Original dataset with missing values:
[2]:
age income gender
0 25.0 50000.0 M
1 NaN 60000.0 F
2 30.0 NaN M
3 22.0 52000.0 NaN
4 NaN 58000.0 F
[5]:
# --- Apply SimpleSmartImputer ---

from missmecha.impute import SimpleSmartImputer

# Instantiate the imputer
imp = SimpleSmartImputer(cat_cols=['gender'])

# Fit and transform the data
df_imputed = imp.fit_transform(df)

print("Imputed dataset:")
df_imputed.head()


[SimpleSmartImputer] Column 'age' treated as numerical. Fill value = 30.285714285714285
[SimpleSmartImputer] Column 'income' treated as numerical. Fill value = 56714.28571428572
[SimpleSmartImputer] Column 'gender' treated as categorical. Fill value = F
Imputed dataset:
[5]:
age income gender
0 25.000000 50000.000000 M
1 30.285714 60000.000000 F
2 30.000000 56714.285714 M
3 22.000000 52000.000000 F
4 30.285714 58000.000000 F

Note

  • Numerical columns (e.g., age, income) are imputed using the mean.

  • Categorical columns (e.g., gender) are imputed using the mode.

  • No manual column type specification is required; MissMecha detects types automatically.
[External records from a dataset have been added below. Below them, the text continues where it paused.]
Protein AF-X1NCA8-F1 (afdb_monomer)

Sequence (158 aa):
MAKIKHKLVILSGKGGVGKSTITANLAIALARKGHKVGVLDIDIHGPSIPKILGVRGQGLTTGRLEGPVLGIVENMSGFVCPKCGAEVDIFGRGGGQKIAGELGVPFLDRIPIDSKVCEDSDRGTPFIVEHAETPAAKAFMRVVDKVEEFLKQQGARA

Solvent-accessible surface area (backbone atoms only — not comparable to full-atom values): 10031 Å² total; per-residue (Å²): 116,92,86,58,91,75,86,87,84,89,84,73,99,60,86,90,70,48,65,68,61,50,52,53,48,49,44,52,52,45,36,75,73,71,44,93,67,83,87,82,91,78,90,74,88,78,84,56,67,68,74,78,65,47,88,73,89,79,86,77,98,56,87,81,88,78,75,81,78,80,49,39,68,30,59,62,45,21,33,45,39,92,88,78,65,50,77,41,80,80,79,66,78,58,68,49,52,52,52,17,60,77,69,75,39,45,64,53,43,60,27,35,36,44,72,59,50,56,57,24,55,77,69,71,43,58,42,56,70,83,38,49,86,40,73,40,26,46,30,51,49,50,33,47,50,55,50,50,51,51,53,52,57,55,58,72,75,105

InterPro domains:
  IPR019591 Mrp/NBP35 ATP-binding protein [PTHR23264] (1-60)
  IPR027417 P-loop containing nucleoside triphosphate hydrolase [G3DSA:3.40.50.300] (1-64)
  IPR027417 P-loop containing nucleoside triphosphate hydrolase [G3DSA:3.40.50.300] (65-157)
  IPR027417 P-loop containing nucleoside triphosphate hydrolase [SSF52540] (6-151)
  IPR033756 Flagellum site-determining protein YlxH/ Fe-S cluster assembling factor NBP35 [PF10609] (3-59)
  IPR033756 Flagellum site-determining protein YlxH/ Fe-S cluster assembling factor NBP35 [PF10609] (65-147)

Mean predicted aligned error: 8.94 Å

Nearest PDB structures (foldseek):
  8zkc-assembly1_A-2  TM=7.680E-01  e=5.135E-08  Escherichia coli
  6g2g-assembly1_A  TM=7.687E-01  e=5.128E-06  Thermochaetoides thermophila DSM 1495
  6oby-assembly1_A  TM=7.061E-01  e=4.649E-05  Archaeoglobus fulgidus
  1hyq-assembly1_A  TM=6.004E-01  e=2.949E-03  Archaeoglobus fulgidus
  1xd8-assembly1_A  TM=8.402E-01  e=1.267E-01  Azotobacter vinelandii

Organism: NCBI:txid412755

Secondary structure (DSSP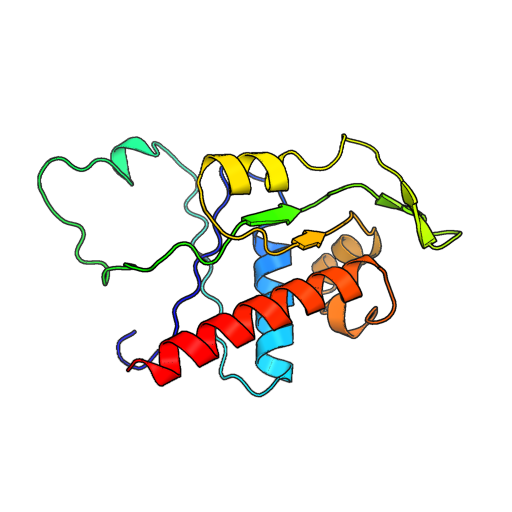, 8-state):
-TT-S-------SSTTSSHHHHHHHHHHHHHHTT------------S-HHHHS--SS----S---------EEEEEEEEE-TTT--EE-SS-S-HHHHHHHHTT--EEEEEEE-HHHHHHHHHT--HHHHTTTSHHHHHHHHH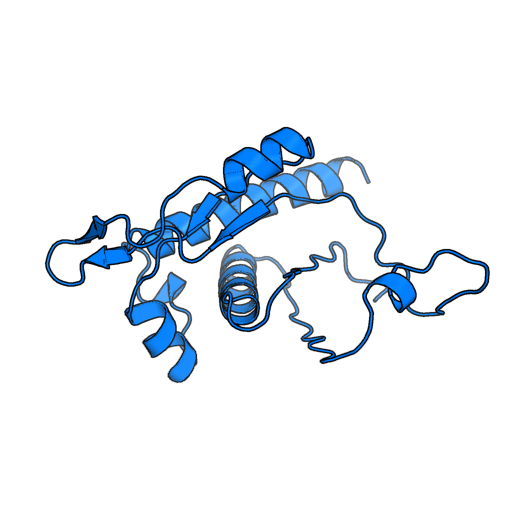HHHHHHHHHHHHTT-

Structure (mmCIF, N/CA/C/O backbone):
data_AF-X1NCA8-F1
#
_entry.id   AF-X1NCA8-F1
#
loop_
_atom_site.group_PDB
_atom_site.id
_atom_site.type_symbol
_atom_site.label_atom_id
_atom_site.label_alt_id
_atom_site.label_comp_id
_atom_site.label_asym_id
_atom_site.label_entity_id
_atom_site.label_seq_id
_atom_site.pdbx_PDB_ins_code
_atom_site.Cartn_x
_atom_site.Cartn_y
_atom_site.Cartn_z
_atom_site.occupancy
_atom_site.B_iso_or_equiv
_atom_site.auth_seq_id
_atom_site.auth_comp_id
_atom_site.auth_asym_id
_atom_site.auth_atom_id
_atom_site.pdbx_PDB_model_num
ATOM 1 N N . MET A 1 1 ? -7.138 13.683 18.882 1.00 57.28 1 MET A N 1
ATOM 2 C CA . MET A 1 1 ? -7.118 12.262 18.451 1.00 57.28 1 MET A CA 1
ATOM 3 C C . MET A 1 1 ? -8.328 11.429 18.893 1.00 57.28 1 MET A C 1
ATOM 5 O O . MET A 1 1 ? -8.582 10.426 18.245 1.00 57.28 1 MET A O 1
ATOM 9 N N . ALA A 1 2 ? -9.092 11.804 19.931 1.00 60.44 2 ALA A N 1
ATOM 10 C CA . ALA A 1 2 ? -10.207 10.989 20.454 1.00 60.44 2 ALA A CA 1
ATOM 11 C C . ALA A 1 2 ? -11.371 10.722 19.469 1.00 60.44 2 ALA A C 1
ATOM 13 O O . ALA A 1 2 ? -12.134 9.790 19.671 1.00 60.44 2 ALA A O 1
ATOM 14 N N . LYS A 1 3 ? -11.503 11.512 18.392 1.00 76.06 3 LYS A N 1
ATOM 15 C CA . LYS A 1 3 ? -12.546 11.348 17.358 1.00 76.06 3 LYS A CA 1
ATOM 16 C C . LYS A 1 3 ? -12.115 10.483 16.158 1.00 76.06 3 LYS A C 1
ATOM 18 O O . LYS A 1 3 ? -12.885 10.328 15.216 1.00 76.06 3 LYS A O 1
ATOM 23 N N . ILE A 1 4 ? -10.880 9.972 16.149 1.00 80.19 4 ILE A N 1
ATOM 24 C CA . ILE A 1 4 ? -10.345 9.163 15.045 1.00 80.19 4 ILE A CA 1
ATOM 25 C C . ILE A 1 4 ? -10.664 7.693 15.323 1.00 80.19 4 ILE A C 1
ATOM 27 O O . ILE A 1 4 ? -10.171 7.147 16.307 1.00 80.19 4 ILE A O 1
ATOM 31 N N . LYS A 1 5 ? -11.458 7.062 14.446 1.00 82.38 5 LYS A N 1
ATOM 32 C CA . LYS A 1 5 ? -11.894 5.662 14.597 1.00 82.38 5 LYS A CA 1
ATOM 33 C C . LYS A 1 5 ? -10.740 4.665 14.495 1.00 82.38 5 LYS A C 1
ATOM 35 O O . LYS A 1 5 ? -10.640 3.752 15.302 1.00 82.38 5 LYS A O 1
ATOM 40 N N . HIS A 1 6 ? -9.861 4.861 13.514 1.00 84.38 6 HIS A N 1
ATOM 41 C CA . HIS A 1 6 ? -8.749 3.957 13.234 1.00 84.38 6 HIS A CA 1
ATOM 42 C C . HIS A 1 6 ? -7.460 4.747 13.053 1.00 84.38 6 HIS A C 1
ATOM 44 O O . HIS A 1 6 ? -7.443 5.774 12.375 1.00 84.38 6 HIS A O 1
ATOM 50 N N . LYS A 1 7 ? -6.376 4.260 13.656 1.00 83.94 7 LYS A N 1
ATOM 51 C CA . LYS A 1 7 ? -5.039 4.842 13.539 1.00 83.94 7 LYS A CA 1
ATOM 52 C C . LYS A 1 7 ? -4.142 3.796 12.889 1.00 83.94 7 LYS A C 1
ATOM 54 O O . LYS A 1 7 ? -3.861 2.773 13.502 1.00 83.94 7 LYS A O 1
ATOM 59 N N . LEU A 1 8 ? -3.741 4.040 11.646 1.00 84.62 8 LEU A N 1
ATOM 60 C CA . LEU A 1 8 ? -2.807 3.187 10.914 1.00 84.62 8 LEU A CA 1
ATOM 61 C C . LEU A 1 8 ? -1.409 3.789 11.027 1.00 84.62 8 LEU A C 1
ATOM 63 O O . LEU A 1 8 ? -1.216 4.960 10.708 1.00 84.62 8 LEU A O 1
ATOM 67 N N . VAL A 1 9 ? -0.450 2.993 11.490 1.00 85.06 9 VAL A N 1
ATOM 68 C CA . VAL A 1 9 ? 0.948 3.410 11.638 1.00 85.06 9 VAL A CA 1
ATOM 69 C C . VAL A 1 9 ? 1.786 2.613 10.649 1.00 85.06 9 VAL A C 1
ATOM 71 O O . VAL A 1 9 ? 1.766 1.384 10.674 1.00 85.06 9 VAL A O 1
ATOM 74 N N . ILE A 1 10 ? 2.514 3.308 9.775 1.00 85.44 10 ILE A N 1
ATOM 75 C CA . ILE A 1 10 ? 3.401 2.692 8.783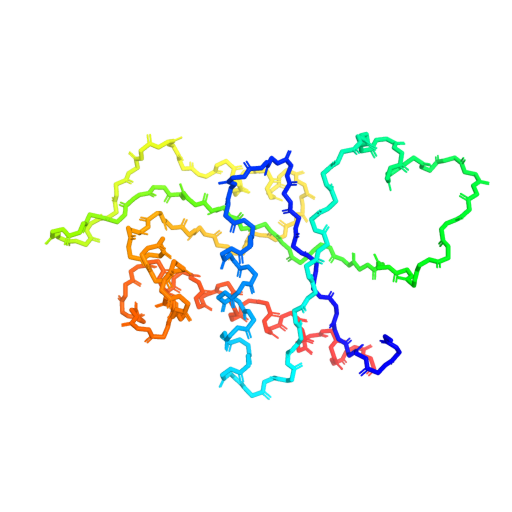 1.00 85.44 10 ILE A CA 1
ATOM 76 C C . ILE A 1 10 ? 4.838 2.864 9.267 1.00 85.44 10 ILE A C 1
ATOM 78 O O . ILE A 1 10 ? 5.304 3.985 9.471 1.00 85.44 10 ILE A O 1
ATOM 82 N N . LEU A 1 11 ? 5.532 1.744 9.458 1.00 84.12 11 LEU A N 1
ATOM 83 C CA . LEU A 1 11 ? 6.877 1.692 10.025 1.00 84.12 11 LEU A CA 1
ATOM 84 C C . LEU A 1 11 ? 7.868 1.088 9.026 1.00 84.12 11 LEU A C 1
ATOM 86 O O . LEU A 1 11 ? 7.507 0.248 8.205 1.00 84.12 11 LEU A O 1
ATOM 90 N N . SER A 1 12 ? 9.132 1.495 9.133 1.00 81.62 12 SER A N 1
ATOM 91 C CA . SER A 1 12 ? 10.259 0.891 8.420 1.00 81.62 12 SER A CA 1
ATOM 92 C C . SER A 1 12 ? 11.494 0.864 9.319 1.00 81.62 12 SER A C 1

For more advanced control, users can manually specify column types or customize imputation behavior.

Key Takeaways

  • Automatically imputes numerical columns with mean and categorical columns with mode.

  • Supports scikit-learn style API (fit, transform, fit_transform).

  • Allows manual specification of categorical columns if needed.

  • Provides a quick and lightweight baseline for missing data imputation.